*THE TASK*. The material below contains a line with "ATOM 168 C C" and a line with "ATOM 182 C CA". Copy exactly those two lines and all lines between them.

*EXTRACTED DATA*.
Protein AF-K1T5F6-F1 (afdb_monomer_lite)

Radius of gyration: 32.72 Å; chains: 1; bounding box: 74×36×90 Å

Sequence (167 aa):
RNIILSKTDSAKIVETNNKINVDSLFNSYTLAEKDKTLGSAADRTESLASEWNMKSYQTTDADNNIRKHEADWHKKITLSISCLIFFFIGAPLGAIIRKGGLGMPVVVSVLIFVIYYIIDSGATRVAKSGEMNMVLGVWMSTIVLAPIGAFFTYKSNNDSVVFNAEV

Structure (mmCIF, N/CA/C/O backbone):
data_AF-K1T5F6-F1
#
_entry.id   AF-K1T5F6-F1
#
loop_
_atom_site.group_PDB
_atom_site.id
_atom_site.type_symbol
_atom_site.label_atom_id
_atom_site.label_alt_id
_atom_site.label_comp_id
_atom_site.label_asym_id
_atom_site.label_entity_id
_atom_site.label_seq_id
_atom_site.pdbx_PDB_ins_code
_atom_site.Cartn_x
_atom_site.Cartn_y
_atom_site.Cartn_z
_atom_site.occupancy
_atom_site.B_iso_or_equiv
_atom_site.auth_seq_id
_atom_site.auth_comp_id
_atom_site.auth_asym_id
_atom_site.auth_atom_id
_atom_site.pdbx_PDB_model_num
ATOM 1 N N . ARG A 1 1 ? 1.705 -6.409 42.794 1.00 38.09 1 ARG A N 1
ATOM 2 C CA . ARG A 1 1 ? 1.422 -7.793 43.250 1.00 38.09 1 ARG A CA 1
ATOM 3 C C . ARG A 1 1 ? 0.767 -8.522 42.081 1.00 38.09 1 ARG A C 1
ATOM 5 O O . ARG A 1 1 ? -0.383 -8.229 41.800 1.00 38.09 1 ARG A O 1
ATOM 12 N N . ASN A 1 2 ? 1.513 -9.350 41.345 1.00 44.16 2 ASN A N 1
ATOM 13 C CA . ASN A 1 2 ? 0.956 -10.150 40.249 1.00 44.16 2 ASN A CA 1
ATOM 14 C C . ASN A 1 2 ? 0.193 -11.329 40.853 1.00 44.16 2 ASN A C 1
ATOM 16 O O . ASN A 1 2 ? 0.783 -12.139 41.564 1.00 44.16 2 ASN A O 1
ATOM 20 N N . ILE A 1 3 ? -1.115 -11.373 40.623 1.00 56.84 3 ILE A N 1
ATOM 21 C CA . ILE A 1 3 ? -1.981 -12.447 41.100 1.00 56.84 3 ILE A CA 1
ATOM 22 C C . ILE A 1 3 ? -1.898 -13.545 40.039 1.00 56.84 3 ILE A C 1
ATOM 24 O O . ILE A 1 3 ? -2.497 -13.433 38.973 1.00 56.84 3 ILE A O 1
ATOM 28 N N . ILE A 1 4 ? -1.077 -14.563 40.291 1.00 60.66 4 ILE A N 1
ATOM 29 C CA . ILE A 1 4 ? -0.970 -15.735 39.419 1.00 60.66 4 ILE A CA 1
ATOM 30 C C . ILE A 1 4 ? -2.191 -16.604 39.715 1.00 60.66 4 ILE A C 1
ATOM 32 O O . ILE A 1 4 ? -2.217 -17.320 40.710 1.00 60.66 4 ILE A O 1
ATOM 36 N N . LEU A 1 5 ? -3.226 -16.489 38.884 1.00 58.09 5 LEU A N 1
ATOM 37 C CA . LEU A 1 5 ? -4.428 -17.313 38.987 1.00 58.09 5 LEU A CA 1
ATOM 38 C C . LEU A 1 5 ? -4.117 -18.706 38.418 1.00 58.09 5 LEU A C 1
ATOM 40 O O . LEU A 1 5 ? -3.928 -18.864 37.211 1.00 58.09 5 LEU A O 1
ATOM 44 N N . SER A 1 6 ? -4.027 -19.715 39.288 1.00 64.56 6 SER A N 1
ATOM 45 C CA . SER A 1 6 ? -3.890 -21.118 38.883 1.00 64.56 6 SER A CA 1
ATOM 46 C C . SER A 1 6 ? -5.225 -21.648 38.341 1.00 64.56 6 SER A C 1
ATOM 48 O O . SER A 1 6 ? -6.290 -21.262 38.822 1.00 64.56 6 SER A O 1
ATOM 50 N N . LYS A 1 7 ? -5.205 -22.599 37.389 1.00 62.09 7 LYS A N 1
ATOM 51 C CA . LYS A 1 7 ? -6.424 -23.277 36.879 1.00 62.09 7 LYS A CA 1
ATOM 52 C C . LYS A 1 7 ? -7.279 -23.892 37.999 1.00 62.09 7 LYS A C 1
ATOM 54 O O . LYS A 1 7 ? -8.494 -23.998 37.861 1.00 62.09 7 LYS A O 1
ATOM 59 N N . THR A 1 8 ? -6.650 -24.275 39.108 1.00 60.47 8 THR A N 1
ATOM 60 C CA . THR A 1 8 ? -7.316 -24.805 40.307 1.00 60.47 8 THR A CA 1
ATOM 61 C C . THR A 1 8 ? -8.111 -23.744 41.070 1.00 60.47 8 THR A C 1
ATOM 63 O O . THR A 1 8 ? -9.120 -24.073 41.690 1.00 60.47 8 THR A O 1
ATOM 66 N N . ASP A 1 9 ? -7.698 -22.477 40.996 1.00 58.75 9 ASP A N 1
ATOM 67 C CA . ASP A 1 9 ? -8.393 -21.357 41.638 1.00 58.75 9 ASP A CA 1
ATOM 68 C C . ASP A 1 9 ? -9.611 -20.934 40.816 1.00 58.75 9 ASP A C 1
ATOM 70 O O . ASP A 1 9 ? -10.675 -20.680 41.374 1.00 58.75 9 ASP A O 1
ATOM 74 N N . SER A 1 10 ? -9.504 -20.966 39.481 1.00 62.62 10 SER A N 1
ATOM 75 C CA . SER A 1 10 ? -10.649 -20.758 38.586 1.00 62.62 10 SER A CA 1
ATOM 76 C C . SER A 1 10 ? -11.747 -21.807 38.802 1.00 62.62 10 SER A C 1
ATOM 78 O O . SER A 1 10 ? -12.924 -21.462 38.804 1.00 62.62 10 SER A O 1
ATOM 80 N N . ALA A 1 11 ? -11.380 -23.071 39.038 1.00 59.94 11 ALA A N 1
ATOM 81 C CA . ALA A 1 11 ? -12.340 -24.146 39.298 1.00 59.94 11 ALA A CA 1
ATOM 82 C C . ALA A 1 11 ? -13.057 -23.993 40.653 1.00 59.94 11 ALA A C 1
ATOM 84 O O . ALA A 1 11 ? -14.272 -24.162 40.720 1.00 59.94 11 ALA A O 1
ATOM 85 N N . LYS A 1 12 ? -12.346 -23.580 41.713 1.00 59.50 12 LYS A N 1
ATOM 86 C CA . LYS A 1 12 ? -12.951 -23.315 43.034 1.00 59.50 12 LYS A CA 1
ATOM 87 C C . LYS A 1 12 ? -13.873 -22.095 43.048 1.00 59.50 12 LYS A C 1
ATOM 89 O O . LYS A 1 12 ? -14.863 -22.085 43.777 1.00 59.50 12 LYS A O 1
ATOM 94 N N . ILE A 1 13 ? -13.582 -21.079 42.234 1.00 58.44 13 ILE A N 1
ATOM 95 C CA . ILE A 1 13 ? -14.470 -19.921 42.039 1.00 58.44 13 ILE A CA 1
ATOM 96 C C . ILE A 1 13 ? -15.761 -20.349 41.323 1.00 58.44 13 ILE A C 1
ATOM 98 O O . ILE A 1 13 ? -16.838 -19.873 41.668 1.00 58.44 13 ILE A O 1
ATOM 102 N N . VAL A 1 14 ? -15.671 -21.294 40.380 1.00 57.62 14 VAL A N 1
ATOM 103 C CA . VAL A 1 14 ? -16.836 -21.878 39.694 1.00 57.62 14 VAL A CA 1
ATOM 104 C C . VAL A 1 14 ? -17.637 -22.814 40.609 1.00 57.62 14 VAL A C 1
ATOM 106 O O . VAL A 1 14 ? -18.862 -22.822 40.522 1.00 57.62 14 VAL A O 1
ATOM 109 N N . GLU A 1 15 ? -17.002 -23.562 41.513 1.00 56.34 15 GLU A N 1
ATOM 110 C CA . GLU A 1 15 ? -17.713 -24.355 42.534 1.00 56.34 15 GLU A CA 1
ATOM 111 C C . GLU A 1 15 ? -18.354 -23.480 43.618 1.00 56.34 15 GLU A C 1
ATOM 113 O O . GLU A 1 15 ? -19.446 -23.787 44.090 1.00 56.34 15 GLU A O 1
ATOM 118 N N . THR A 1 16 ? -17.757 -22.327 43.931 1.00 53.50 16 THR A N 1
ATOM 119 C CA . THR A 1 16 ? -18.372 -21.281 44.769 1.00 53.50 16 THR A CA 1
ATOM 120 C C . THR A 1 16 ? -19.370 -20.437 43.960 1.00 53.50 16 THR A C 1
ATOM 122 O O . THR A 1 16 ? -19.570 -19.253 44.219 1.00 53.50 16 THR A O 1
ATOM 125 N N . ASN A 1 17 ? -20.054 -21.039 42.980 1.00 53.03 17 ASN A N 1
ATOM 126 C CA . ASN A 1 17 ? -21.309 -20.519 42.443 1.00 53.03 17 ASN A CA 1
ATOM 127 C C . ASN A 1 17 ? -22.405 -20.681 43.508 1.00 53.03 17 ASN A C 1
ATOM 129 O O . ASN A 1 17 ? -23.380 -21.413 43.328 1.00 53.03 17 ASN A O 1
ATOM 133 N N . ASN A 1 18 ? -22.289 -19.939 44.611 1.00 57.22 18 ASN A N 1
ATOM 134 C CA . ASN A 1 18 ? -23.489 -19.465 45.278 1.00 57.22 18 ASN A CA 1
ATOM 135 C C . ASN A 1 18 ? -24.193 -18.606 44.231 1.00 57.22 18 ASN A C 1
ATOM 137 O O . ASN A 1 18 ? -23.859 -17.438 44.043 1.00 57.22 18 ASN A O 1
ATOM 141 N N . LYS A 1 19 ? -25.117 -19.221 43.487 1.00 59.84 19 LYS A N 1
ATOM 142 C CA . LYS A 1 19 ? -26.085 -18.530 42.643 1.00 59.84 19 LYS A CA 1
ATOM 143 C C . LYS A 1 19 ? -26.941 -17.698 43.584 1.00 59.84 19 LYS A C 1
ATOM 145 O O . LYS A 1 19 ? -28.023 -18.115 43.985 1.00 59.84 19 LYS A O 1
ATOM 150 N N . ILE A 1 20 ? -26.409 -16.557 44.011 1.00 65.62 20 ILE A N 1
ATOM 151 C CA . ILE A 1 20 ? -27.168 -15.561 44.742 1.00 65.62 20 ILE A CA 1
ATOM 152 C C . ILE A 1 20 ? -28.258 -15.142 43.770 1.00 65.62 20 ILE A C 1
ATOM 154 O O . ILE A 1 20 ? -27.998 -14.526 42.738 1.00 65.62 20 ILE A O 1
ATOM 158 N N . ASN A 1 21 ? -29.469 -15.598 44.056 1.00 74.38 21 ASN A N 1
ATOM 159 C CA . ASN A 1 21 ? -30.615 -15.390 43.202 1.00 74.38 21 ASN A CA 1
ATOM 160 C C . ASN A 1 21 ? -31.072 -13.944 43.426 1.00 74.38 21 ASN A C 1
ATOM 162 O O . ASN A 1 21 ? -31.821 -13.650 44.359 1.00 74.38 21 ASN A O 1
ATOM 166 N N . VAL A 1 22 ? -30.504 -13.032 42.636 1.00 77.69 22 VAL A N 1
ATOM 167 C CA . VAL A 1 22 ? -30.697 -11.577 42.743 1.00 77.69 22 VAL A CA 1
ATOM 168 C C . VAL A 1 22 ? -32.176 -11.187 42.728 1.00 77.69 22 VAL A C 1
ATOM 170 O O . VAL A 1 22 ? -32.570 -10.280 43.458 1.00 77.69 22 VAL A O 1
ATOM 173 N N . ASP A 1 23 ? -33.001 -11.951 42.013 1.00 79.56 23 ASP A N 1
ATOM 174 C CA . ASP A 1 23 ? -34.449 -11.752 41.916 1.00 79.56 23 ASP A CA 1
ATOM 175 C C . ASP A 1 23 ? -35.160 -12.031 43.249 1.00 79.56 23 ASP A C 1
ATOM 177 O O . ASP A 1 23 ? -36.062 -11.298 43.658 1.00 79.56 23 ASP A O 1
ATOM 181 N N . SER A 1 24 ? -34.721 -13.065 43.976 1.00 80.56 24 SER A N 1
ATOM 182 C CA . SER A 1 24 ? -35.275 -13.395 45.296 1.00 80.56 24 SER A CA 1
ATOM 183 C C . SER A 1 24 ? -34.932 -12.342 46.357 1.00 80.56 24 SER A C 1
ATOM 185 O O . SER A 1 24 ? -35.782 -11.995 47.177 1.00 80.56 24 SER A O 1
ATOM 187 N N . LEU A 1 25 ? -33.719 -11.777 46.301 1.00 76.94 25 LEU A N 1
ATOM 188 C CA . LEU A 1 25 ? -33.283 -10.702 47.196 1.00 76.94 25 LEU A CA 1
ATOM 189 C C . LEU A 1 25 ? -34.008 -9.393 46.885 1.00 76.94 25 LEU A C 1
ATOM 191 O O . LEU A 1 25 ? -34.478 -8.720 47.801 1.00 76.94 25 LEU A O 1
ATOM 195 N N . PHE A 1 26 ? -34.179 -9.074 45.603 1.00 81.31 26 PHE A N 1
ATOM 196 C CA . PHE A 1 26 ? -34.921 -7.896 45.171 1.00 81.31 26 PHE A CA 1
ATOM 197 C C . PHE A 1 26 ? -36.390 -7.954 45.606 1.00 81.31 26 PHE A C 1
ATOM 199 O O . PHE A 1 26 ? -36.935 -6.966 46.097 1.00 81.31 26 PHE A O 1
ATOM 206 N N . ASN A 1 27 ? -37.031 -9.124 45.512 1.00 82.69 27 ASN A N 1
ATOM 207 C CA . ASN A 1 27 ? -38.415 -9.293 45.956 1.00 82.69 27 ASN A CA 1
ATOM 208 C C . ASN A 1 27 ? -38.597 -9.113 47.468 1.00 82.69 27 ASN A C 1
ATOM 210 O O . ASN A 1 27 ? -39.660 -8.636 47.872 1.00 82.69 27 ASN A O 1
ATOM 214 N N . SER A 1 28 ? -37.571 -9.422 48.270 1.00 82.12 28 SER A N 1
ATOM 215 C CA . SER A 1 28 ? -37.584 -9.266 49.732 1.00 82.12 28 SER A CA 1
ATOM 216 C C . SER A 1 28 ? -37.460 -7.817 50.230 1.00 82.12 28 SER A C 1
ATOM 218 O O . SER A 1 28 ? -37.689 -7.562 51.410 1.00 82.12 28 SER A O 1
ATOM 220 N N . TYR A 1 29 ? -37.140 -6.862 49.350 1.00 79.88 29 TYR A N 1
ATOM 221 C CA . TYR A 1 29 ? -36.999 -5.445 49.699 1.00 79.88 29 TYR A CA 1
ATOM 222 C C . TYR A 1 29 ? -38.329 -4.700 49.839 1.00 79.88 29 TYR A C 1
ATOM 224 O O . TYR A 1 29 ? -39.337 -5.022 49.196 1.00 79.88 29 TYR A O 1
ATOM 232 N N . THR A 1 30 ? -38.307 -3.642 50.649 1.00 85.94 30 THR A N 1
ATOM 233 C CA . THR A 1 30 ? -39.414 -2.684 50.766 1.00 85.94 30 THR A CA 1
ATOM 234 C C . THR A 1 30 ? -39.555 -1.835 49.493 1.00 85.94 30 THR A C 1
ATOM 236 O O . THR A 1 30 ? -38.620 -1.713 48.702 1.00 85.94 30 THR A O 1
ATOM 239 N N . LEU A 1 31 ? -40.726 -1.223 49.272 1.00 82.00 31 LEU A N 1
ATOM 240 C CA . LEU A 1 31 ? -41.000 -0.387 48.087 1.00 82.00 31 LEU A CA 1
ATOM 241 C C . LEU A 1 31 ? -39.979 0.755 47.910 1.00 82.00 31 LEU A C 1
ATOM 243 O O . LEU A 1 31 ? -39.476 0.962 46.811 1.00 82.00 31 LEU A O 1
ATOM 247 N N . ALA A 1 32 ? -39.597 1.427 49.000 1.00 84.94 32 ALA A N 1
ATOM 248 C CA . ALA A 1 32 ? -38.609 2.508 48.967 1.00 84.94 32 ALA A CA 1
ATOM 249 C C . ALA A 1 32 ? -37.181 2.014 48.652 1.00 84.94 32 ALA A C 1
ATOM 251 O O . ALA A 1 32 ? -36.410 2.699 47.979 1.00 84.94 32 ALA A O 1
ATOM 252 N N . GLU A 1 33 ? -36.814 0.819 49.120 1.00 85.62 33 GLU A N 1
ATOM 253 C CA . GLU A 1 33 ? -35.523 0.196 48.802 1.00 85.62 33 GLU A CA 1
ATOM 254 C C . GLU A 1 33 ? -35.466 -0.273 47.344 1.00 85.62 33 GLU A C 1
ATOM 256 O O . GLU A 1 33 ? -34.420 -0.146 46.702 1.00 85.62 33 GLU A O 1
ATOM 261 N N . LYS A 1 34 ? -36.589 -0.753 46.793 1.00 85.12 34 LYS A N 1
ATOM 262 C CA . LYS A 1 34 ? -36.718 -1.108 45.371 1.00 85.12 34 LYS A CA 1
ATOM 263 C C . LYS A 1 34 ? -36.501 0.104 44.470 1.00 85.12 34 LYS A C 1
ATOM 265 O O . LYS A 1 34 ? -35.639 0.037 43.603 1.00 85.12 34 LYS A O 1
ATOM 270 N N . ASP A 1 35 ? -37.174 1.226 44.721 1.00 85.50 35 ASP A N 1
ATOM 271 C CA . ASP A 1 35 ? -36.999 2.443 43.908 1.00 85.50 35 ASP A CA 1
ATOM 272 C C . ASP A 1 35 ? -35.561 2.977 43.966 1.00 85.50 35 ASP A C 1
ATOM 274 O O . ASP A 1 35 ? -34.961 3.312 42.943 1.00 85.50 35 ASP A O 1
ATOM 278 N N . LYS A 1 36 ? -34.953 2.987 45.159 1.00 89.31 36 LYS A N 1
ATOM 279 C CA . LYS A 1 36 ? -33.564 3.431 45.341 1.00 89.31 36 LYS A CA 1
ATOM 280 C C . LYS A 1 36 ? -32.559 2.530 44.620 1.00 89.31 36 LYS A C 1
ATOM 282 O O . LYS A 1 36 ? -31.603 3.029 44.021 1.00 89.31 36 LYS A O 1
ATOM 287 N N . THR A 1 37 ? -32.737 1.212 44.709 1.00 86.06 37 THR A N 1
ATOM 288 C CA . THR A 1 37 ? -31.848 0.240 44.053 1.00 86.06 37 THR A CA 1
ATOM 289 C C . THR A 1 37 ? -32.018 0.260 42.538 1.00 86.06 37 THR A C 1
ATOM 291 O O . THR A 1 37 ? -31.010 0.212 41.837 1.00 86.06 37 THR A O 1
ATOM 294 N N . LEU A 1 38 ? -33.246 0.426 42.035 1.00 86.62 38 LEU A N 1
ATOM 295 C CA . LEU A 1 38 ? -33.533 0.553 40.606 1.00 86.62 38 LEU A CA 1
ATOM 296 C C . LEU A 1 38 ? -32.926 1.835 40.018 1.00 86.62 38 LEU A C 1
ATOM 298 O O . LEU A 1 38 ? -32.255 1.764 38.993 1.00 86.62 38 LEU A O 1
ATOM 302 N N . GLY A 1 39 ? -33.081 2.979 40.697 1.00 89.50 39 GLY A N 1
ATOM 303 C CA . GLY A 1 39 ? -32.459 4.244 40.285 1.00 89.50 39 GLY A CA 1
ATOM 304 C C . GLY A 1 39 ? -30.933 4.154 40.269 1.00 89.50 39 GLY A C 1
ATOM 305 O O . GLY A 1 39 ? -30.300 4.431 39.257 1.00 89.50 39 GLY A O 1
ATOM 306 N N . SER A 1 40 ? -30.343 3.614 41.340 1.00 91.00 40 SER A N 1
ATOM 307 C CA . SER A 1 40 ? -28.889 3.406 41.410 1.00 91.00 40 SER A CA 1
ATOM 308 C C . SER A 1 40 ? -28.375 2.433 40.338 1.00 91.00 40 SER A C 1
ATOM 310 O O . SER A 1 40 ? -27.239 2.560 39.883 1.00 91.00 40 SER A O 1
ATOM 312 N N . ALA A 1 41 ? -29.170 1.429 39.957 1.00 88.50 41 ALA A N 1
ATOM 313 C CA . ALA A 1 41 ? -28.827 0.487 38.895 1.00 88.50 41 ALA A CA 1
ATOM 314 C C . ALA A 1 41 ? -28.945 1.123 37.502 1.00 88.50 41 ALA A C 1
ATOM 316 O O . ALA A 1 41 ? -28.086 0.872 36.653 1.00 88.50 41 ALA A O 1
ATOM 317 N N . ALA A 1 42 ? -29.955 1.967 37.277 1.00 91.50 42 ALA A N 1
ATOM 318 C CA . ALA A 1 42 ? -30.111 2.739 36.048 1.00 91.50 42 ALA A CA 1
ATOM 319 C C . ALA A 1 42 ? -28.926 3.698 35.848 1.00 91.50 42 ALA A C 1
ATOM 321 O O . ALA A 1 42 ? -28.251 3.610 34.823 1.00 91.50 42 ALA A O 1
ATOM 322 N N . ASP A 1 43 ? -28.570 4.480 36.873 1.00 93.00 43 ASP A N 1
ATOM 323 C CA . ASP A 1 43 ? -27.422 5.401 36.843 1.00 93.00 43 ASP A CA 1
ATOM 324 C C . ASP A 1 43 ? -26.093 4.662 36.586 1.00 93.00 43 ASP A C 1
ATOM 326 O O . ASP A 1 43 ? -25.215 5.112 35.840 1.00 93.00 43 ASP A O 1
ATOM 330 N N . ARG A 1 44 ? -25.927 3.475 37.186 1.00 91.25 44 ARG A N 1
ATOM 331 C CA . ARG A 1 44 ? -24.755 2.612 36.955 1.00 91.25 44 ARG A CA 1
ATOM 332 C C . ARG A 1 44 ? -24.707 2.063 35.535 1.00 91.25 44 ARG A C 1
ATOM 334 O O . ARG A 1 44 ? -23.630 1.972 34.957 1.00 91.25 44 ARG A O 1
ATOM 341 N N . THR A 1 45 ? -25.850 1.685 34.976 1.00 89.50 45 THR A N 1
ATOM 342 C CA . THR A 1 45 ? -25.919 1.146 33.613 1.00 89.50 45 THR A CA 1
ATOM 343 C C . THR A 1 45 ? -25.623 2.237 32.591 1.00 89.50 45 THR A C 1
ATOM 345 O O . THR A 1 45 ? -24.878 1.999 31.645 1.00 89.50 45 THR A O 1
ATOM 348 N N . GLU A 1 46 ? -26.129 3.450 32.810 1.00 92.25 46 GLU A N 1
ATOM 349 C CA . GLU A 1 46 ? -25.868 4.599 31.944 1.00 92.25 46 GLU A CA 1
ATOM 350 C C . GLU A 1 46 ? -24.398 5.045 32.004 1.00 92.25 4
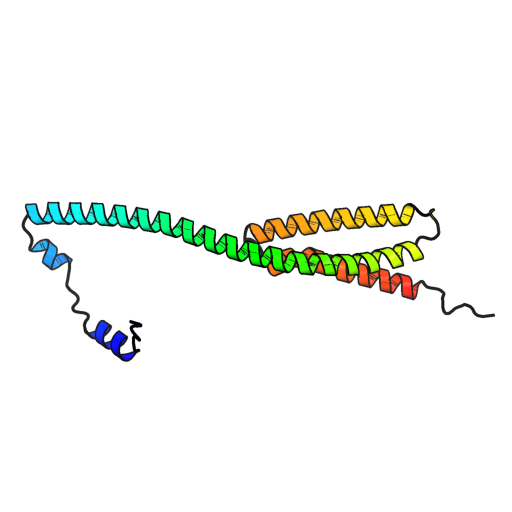6 GLU A C 1
ATOM 352 O O . GLU A 1 46 ? -23.766 5.255 30.966 1.00 92.25 46 GLU A O 1
ATOM 357 N N . SER A 1 47 ? -23.804 5.088 33.201 1.00 91.75 47 SER A N 1
ATOM 358 C CA . SER A 1 47 ? -22.368 5.374 33.349 1.00 91.75 47 SER A CA 1
ATOM 359 C C . SER A 1 47 ? -21.480 4.293 32.722 1.00 91.75 47 SER A C 1
ATOM 361 O O . SER A 1 47 ? -20.517 4.635 32.035 1.00 91.75 47 SER A O 1
ATOM 363 N N . LEU A 1 48 ? -21.830 3.008 32.851 1.00 88.56 48 LEU A N 1
ATOM 364 C CA . LEU A 1 48 ? -21.131 1.906 32.175 1.00 88.56 48 LEU A CA 1
ATOM 365 C C . LEU A 1 48 ? -21.275 1.965 30.651 1.00 88.56 48 LEU A C 1
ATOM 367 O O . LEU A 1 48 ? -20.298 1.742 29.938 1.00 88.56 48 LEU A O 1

*OUTPUT FOR THIS EXERCISE*.
ATOM 168 C C . VAL A 1 22 ? -32.176 -11.187 42.728 1.00 77.69 22 VAL A C 1
ATOM 170 O O . VAL A 1 22 ? -32.570 -10.280 43.458 1.00 77.69 22 VAL A O 1
ATOM 173 N N . ASP A 1 23 ? -33.001 -11.951 42.013 1.00 79.56 23 ASP A N 1
ATOM 174 C CA . ASP A 1 23 ? -34.449 -11.752 41.916 1.00 79.56 23 ASP A CA 1
ATOM 175 C C . ASP A 1 23 ? -35.160 -12.031 43.249 1.00 79.56 23 ASP A C 1
ATOM 177 O O . ASP A 1 23 ? -36.062 -11.298 43.658 1.00 79.56 23 ASP A O 1
ATOM 181 N N . SER A 1 24 ? -34.721 -13.065 43.976 1.00 80.56 24 SER A N 1
ATOM 182 C CA . SER A 1 24 ? -35.275 -13.395 45.296 1.00 80.56 24 SER A CA 1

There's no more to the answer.